A plan to launch a new independent inquiry into the Bradford riots was today labelled a waste of time and money.
The city's MPs said it was time for action and not more words as a special scrutiny committee prepares to meet tomorrow to decide what type of probe should be launched into July's devastating riots and how much it is likely to cost.
It will be December before the inquiry can be launched as the Council's executive committee has to sanction the recommendations.
The move comes five years after the Bradford Commission inquiry into the Manningham riots. That inquiry took 18 months to complete, was launched in a blaze of publicity, and then gathered dust on a shelf.
Today Lord Ouseley, who co-ordinated a report into the district's race relations at the same time as the riots, said the answers to moving the city forward were already out there.
"It is now up to somebody to take it by the scruff of the neck and do something," he said.
But he said there was nothing wrong with getting information on the background to the disturbances.
Tomorrow's scrutiny committee - which meets at 4pm in public at City Hall - will also consider setting up a youth assembly to involve young people in decision making.
But the inquiry plan was criticised as a useless exercise by Khadim Hussain, a member of Bradford Council for Mosques' executive.
Mr Hussain claimed nothing had happened following the major Commission report into the last riots in 1995.
He said he feared an action plan following July's disturbances, where more than 300 police officers were injured, may never surface.
"We have had people sitting down in committees before. They have a cup of tea, look at the recommendations and nothing happens. We still have problems of children's under achievements in education and young people still can't get jobs," he said.
And Bradford North MP Terry Rooney said: "It is a waste of time and money to commission another study. We should get on now and do something."
Gerry Sutcliffe MP for Bradford South agreed: "It is time for action and not words."
But Councillor Chris Greaves, chairman of the special scrutiny committee, said the inquiry was a major step forward.
"This has to work. Bradford won't get a third chance to get it right," he said.
"We hope this committee will be a catalyst for things happening.
"I think it is very, very important to get it right. A quick fix solution isn't going to work. It is important that it should be done properly."

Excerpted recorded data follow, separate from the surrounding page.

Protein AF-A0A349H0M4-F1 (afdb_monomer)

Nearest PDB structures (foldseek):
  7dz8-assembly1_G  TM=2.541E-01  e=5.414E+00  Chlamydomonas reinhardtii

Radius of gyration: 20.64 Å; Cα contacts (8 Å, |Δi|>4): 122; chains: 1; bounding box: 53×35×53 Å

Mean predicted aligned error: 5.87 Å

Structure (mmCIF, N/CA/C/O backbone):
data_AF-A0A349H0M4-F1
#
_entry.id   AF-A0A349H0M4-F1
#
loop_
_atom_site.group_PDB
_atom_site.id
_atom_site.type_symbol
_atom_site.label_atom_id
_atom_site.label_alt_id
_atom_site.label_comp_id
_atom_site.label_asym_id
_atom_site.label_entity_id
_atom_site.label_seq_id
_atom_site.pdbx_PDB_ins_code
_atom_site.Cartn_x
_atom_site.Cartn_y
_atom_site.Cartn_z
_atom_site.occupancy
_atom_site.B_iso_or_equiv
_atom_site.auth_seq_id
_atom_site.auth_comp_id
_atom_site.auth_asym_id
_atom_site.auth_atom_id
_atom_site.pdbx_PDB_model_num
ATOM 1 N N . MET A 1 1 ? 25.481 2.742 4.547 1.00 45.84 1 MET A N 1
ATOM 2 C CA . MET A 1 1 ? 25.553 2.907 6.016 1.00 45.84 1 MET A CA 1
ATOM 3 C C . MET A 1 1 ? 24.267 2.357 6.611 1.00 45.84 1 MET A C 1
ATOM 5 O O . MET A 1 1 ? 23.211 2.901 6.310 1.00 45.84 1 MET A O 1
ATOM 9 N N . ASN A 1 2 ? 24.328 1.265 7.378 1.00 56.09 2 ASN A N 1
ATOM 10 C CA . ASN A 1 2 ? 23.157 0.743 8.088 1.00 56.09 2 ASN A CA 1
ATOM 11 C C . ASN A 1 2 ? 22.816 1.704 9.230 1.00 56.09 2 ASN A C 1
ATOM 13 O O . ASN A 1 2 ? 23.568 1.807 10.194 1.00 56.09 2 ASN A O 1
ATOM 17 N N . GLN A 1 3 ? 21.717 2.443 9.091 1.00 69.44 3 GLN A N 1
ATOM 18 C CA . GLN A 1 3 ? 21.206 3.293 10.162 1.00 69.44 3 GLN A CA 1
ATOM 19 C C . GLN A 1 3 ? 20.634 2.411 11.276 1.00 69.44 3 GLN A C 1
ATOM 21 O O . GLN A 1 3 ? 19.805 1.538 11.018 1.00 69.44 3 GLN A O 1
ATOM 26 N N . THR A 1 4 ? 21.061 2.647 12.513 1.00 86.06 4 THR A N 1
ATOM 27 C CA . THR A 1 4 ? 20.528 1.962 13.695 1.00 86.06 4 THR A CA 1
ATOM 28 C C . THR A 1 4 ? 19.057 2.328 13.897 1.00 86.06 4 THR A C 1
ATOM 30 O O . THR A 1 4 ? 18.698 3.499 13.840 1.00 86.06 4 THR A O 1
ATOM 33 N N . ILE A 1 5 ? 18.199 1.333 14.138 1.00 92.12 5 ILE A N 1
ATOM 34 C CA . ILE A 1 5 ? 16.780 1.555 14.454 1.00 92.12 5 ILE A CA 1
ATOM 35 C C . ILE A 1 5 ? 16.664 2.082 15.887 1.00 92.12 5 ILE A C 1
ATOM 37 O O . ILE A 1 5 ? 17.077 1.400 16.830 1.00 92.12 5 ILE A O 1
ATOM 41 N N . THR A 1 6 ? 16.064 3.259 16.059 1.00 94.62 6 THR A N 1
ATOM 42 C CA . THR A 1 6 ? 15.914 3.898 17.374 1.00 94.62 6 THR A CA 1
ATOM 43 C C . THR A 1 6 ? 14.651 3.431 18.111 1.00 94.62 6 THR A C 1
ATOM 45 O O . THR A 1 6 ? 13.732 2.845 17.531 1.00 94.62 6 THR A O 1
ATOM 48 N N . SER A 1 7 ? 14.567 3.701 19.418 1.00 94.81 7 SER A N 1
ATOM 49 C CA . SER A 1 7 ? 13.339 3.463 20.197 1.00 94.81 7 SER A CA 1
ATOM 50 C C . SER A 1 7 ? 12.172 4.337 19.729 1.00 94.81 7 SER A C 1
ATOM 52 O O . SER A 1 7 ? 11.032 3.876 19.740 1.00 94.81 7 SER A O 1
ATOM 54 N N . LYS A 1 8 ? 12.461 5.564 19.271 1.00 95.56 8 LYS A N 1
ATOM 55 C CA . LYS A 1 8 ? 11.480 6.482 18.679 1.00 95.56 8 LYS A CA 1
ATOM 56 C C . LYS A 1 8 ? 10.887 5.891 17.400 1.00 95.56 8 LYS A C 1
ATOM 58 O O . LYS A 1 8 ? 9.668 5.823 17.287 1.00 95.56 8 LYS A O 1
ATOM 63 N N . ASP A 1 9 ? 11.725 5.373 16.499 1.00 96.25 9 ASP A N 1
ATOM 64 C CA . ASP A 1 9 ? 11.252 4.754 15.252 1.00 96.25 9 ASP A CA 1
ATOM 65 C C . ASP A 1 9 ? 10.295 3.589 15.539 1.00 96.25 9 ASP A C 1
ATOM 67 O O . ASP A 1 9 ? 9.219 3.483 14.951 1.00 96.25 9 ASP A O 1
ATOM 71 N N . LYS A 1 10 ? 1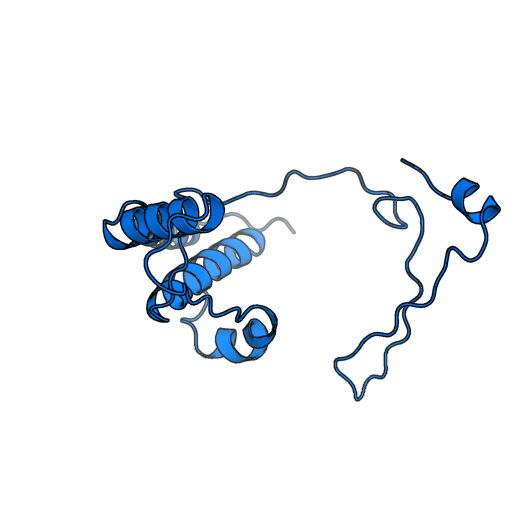0.658 2.728 16.499 1.00 96.31 10 LYS A N 1
ATOM 72 C CA . LYS A 1 10 ? 9.812 1.600 16.916 1.00 96.31 10 LYS A CA 1
ATOM 73 C C . LYS A 1 10 ?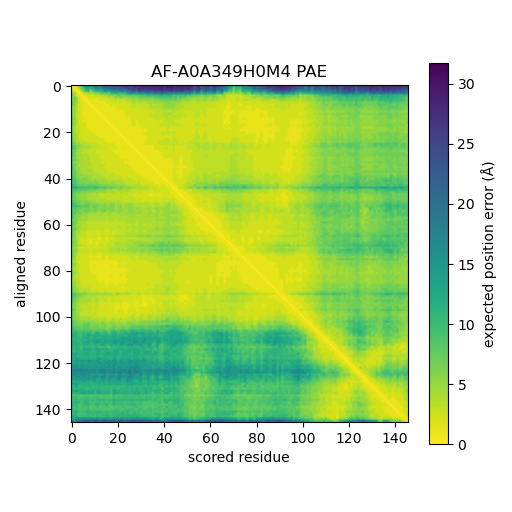 8.479 2.062 17.500 1.00 96.31 10 LYS A C 1
ATOM 75 O O . LYS A 1 10 ? 7.477 1.391 17.274 1.00 96.31 10 LYS A O 1
ATOM 80 N N . ALA A 1 11 ? 8.469 3.150 18.270 1.00 97.81 11 ALA A N 1
ATOM 81 C CA . ALA A 1 11 ? 7.247 3.688 18.861 1.00 97.81 11 ALA A CA 1
ATOM 82 C C . ALA A 1 11 ? 6.275 4.167 17.774 1.00 97.81 11 ALA A C 1
ATOM 84 O O . ALA A 1 11 ? 5.132 3.718 17.763 1.00 97.81 11 ALA A O 1
ATOM 85 N N . VAL A 1 12 ? 6.760 4.959 16.809 1.00 98.00 12 VAL A N 1
ATOM 86 C CA . VAL A 1 12 ? 5.951 5.466 15.686 1.00 98.00 12 VAL A CA 1
ATOM 87 C C . VAL A 1 12 ? 5.334 4.319 14.882 1.00 98.00 12 VAL A C 1
ATOM 89 O O . VAL A 1 12 ? 4.132 4.310 14.625 1.00 98.00 12 VAL A O 1
ATOM 92 N N . ILE A 1 13 ? 6.135 3.315 14.508 1.00 97.88 13 ILE A N 1
ATOM 93 C CA . ILE A 1 13 ? 5.630 2.179 13.723 1.00 97.88 13 ILE A CA 1
ATOM 94 C C . ILE A 1 13 ? 4.609 1.355 14.513 1.00 97.88 13 ILE A C 1
ATOM 96 O O . ILE A 1 13 ? 3.610 0.923 13.944 1.00 97.88 13 ILE A O 1
ATOM 100 N N . ARG A 1 14 ? 4.827 1.138 15.815 1.00 98.19 14 ARG A N 1
ATOM 101 C CA . ARG A 1 14 ? 3.873 0.395 16.652 1.00 98.19 14 ARG A CA 1
ATOM 102 C C . ARG A 1 14 ? 2.546 1.120 16.787 1.00 98.19 14 ARG A C 1
ATOM 104 O O . ARG A 1 14 ? 1.515 0.472 16.680 1.00 98.19 14 ARG A O 1
ATOM 111 N N . GLU A 1 15 ? 2.570 2.430 16.996 1.00 98.44 15 GLU A N 1
ATOM 112 C CA . GLU A 1 15 ? 1.352 3.232 17.092 1.00 98.44 15 GLU A CA 1
ATOM 113 C C . GLU A 1 15 ? 0.523 3.139 15.803 1.00 98.44 15 GLU A C 1
ATOM 115 O O . GLU A 1 15 ? -0.665 2.822 15.845 1.00 98.44 15 GLU A O 1
ATOM 120 N N . LEU A 1 16 ? 1.171 3.310 14.648 1.00 98.50 16 LEU A N 1
ATOM 121 C CA . LEU A 1 16 ? 0.523 3.156 13.344 1.00 98.50 16 LEU A CA 1
ATOM 122 C C . LEU A 1 16 ? -0.005 1.733 13.116 1.00 98.50 16 LEU A C 1
ATOM 124 O O . LEU A 1 16 ? -1.095 1.561 12.571 1.00 98.50 16 LEU A O 1
ATOM 128 N N . ALA A 1 17 ? 0.737 0.713 13.552 1.00 98.38 17 ALA A N 1
ATOM 129 C CA . ALA A 1 17 ? 0.309 -0.677 13.449 1.00 98.38 17 ALA A CA 1
ATOM 130 C C . ALA A 1 17 ? -0.918 -0.979 14.325 1.00 98.38 17 ALA A C 1
ATOM 132 O O . ALA A 1 17 ? -1.776 -1.744 13.892 1.00 98.38 17 ALA A O 1
ATOM 133 N N . VAL A 1 18 ? -1.037 -0.368 15.513 1.00 98.50 18 VAL A N 1
ATOM 134 C CA . VAL A 1 18 ? -2.243 -0.480 16.356 1.00 98.50 18 VAL A CA 1
ATOM 135 C C . VAL A 1 18 ? -3.446 0.127 15.639 1.00 98.50 18 VAL A C 1
ATOM 137 O O . VAL A 1 18 ? -4.445 -0.565 15.463 1.00 98.50 18 VAL A O 1
ATOM 140 N N . GLN A 1 19 ? -3.328 1.361 15.138 1.00 98.44 19 GLN A N 1
ATOM 141 C CA . GLN A 1 19 ? -4.415 2.023 14.401 1.00 98.44 19 GLN A CA 1
ATOM 142 C C . GLN A 1 19 ? -4.851 1.205 13.176 1.00 98.44 19 GLN A C 1
ATOM 144 O O . GLN A 1 19 ? -6.038 1.038 12.900 1.00 98.44 19 GLN A O 1
ATOM 149 N N . TYR A 1 20 ? -3.886 0.650 12.440 1.00 98.56 20 TYR A N 1
ATOM 150 C CA . TYR A 1 20 ? -4.175 -0.199 11.290 1.00 98.56 20 TYR A CA 1
ATOM 151 C C . TYR A 1 20 ? -4.837 -1.522 11.693 1.00 98.56 20 TYR A C 1
ATOM 153 O O . TYR A 1 20 ? -5.760 -1.977 11.020 1.00 98.56 20 TYR A O 1
ATOM 161 N N . ALA A 1 21 ? -4.401 -2.140 12.792 1.00 98.31 21 ALA A N 1
A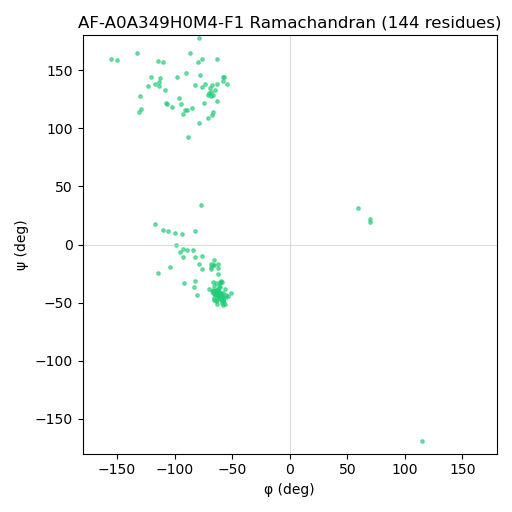TOM 162 C CA . ALA A 1 21 ? -5.015 -3.359 13.303 1.00 98.31 21 ALA A CA 1
ATOM 163 C C . ALA A 1 21 ? -6.464 -3.119 13.751 1.00 98.31 21 ALA A C 1
ATOM 165 O O . ALA A 1 21 ? -7.320 -3.961 13.481 1.00 98.31 21 ALA A O 1
ATOM 166 N N . GLU A 1 22 ? -6.760 -1.982 14.382 1.00 98.31 22 GLU A N 1
ATOM 167 C CA . GLU A 1 22 ? -8.128 -1.581 14.733 1.00 98.31 22 GLU A CA 1
ATOM 168 C C . GLU A 1 22 ? -8.999 -1.412 13.483 1.00 98.31 22 GLU A C 1
ATOM 170 O O . GLU A 1 22 ? -10.099 -1.962 13.422 1.00 98.31 22 GLU A O 1
ATOM 175 N N . LEU A 1 23 ? -8.483 -0.734 12.452 1.00 97.88 23 LEU A N 1
ATOM 176 C CA . LEU A 1 23 ? -9.148 -0.600 11.155 1.00 97.88 23 LEU A CA 1
ATOM 177 C C . LEU A 1 23 ? -9.430 -1.972 10.516 1.00 97.88 23 LEU A C 1
ATOM 179 O O . LEU A 1 23 ? -10.568 -2.266 10.144 1.00 97.88 23 LEU A O 1
ATOM 183 N N . ALA A 1 24 ? -8.410 -2.825 10.401 1.00 98.00 24 ALA A N 1
ATOM 184 C CA . ALA A 1 24 ? -8.513 -4.117 9.729 1.00 98.00 24 ALA A CA 1
ATOM 185 C C . ALA A 1 24 ? -9.442 -5.097 10.466 1.00 98.00 24 ALA A C 1
ATOM 187 O O . ALA A 1 24 ? -10.136 -5.896 9.833 1.00 98.00 24 ALA A O 1
ATOM 188 N N . ASN A 1 25 ? -9.504 -5.011 11.796 1.00 97.75 25 ASN A N 1
ATOM 189 C CA . ASN A 1 25 ? -10.404 -5.813 12.626 1.00 97.75 25 ASN A CA 1
ATOM 190 C C . ASN A 1 25 ? -11.736 -5.105 12.933 1.00 97.75 25 ASN A C 1
ATOM 192 O O . ASN A 1 25 ? -12.519 -5.598 13.747 1.00 97.75 25 ASN A O 1
ATOM 196 N N . GLY A 1 26 ? -12.021 -3.970 12.295 1.00 97.38 26 GLY A N 1
ATOM 197 C CA . GLY A 1 26 ? -13.270 -3.233 12.456 1.00 97.38 26 GLY A CA 1
ATOM 198 C C . GLY A 1 26 ? -14.453 -3.875 11.725 1.00 97.38 26 GLY A C 1
ATOM 199 O O . GLY A 1 26 ? -14.295 -4.645 10.775 1.00 97.38 26 GLY A O 1
ATOM 200 N N . GLU A 1 27 ? -15.671 -3.524 12.147 1.00 96.94 27 GLU A N 1
ATOM 201 C CA . GLU A 1 27 ? -16.902 -4.035 11.524 1.00 96.94 27 GLU A CA 1
ATOM 202 C C . GLU A 1 27 ? -17.037 -3.595 10.064 1.00 96.94 27 GLU A C 1
ATOM 204 O O . GLU A 1 27 ? -17.344 -4.411 9.199 1.00 96.94 27 GLU A O 1
ATOM 209 N N . GLN A 1 28 ? -16.706 -2.335 9.764 1.00 94.44 28 GLN A N 1
ATOM 210 C CA . GLN A 1 28 ? -16.728 -1.805 8.396 1.00 94.44 28 GLN A CA 1
ATOM 211 C C . GLN A 1 28 ? -15.872 -2.648 7.438 1.00 94.44 28 GLN A C 1
ATOM 213 O O . GLN A 1 28 ? -16.336 -3.021 6.361 1.00 94.44 28 GLN A O 1
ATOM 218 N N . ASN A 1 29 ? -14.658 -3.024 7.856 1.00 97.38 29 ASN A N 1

Coun Greaves said he wanted the committee to make regular detailed reports to the Council's other committees.
"But I would like to see it listed as an important matter in its own right and not just any other business on agendas, because it is vitally important."
Councillor Ian Greenwood, leader of the Labour group, who initially called for a scrutiny committee to be set up to look at the riots, said: "We have to look for a strategy and look at the underpinning causes of the problems." But he said there was also a need for action.
And former Tory Lord Mayor Councillor Stanley King, a member of the new scrutiny committee, defended its remit.
He said the commissioned study would be brief and to the point.
"We are keenly aware that nothing happened with the last report commissioned to look into the riots," he said.
"This time we will be getting on with things and we won't be taking lots of time re-inventing the wheel. We have a short time-scale because we have to report to the executive committee in December."
Council leader Councillor Margaret Eaton said: "We, too, want action not just words.
"That is the reason why we have agreed our own action plan on the Ouseley report which is now being dealt with by a team of dedicated officers."
The scrutiny committee will deal separately with the Ouseley report by a team headed by the former chairman of the Commission for Racial equality which found a divided and fearful city.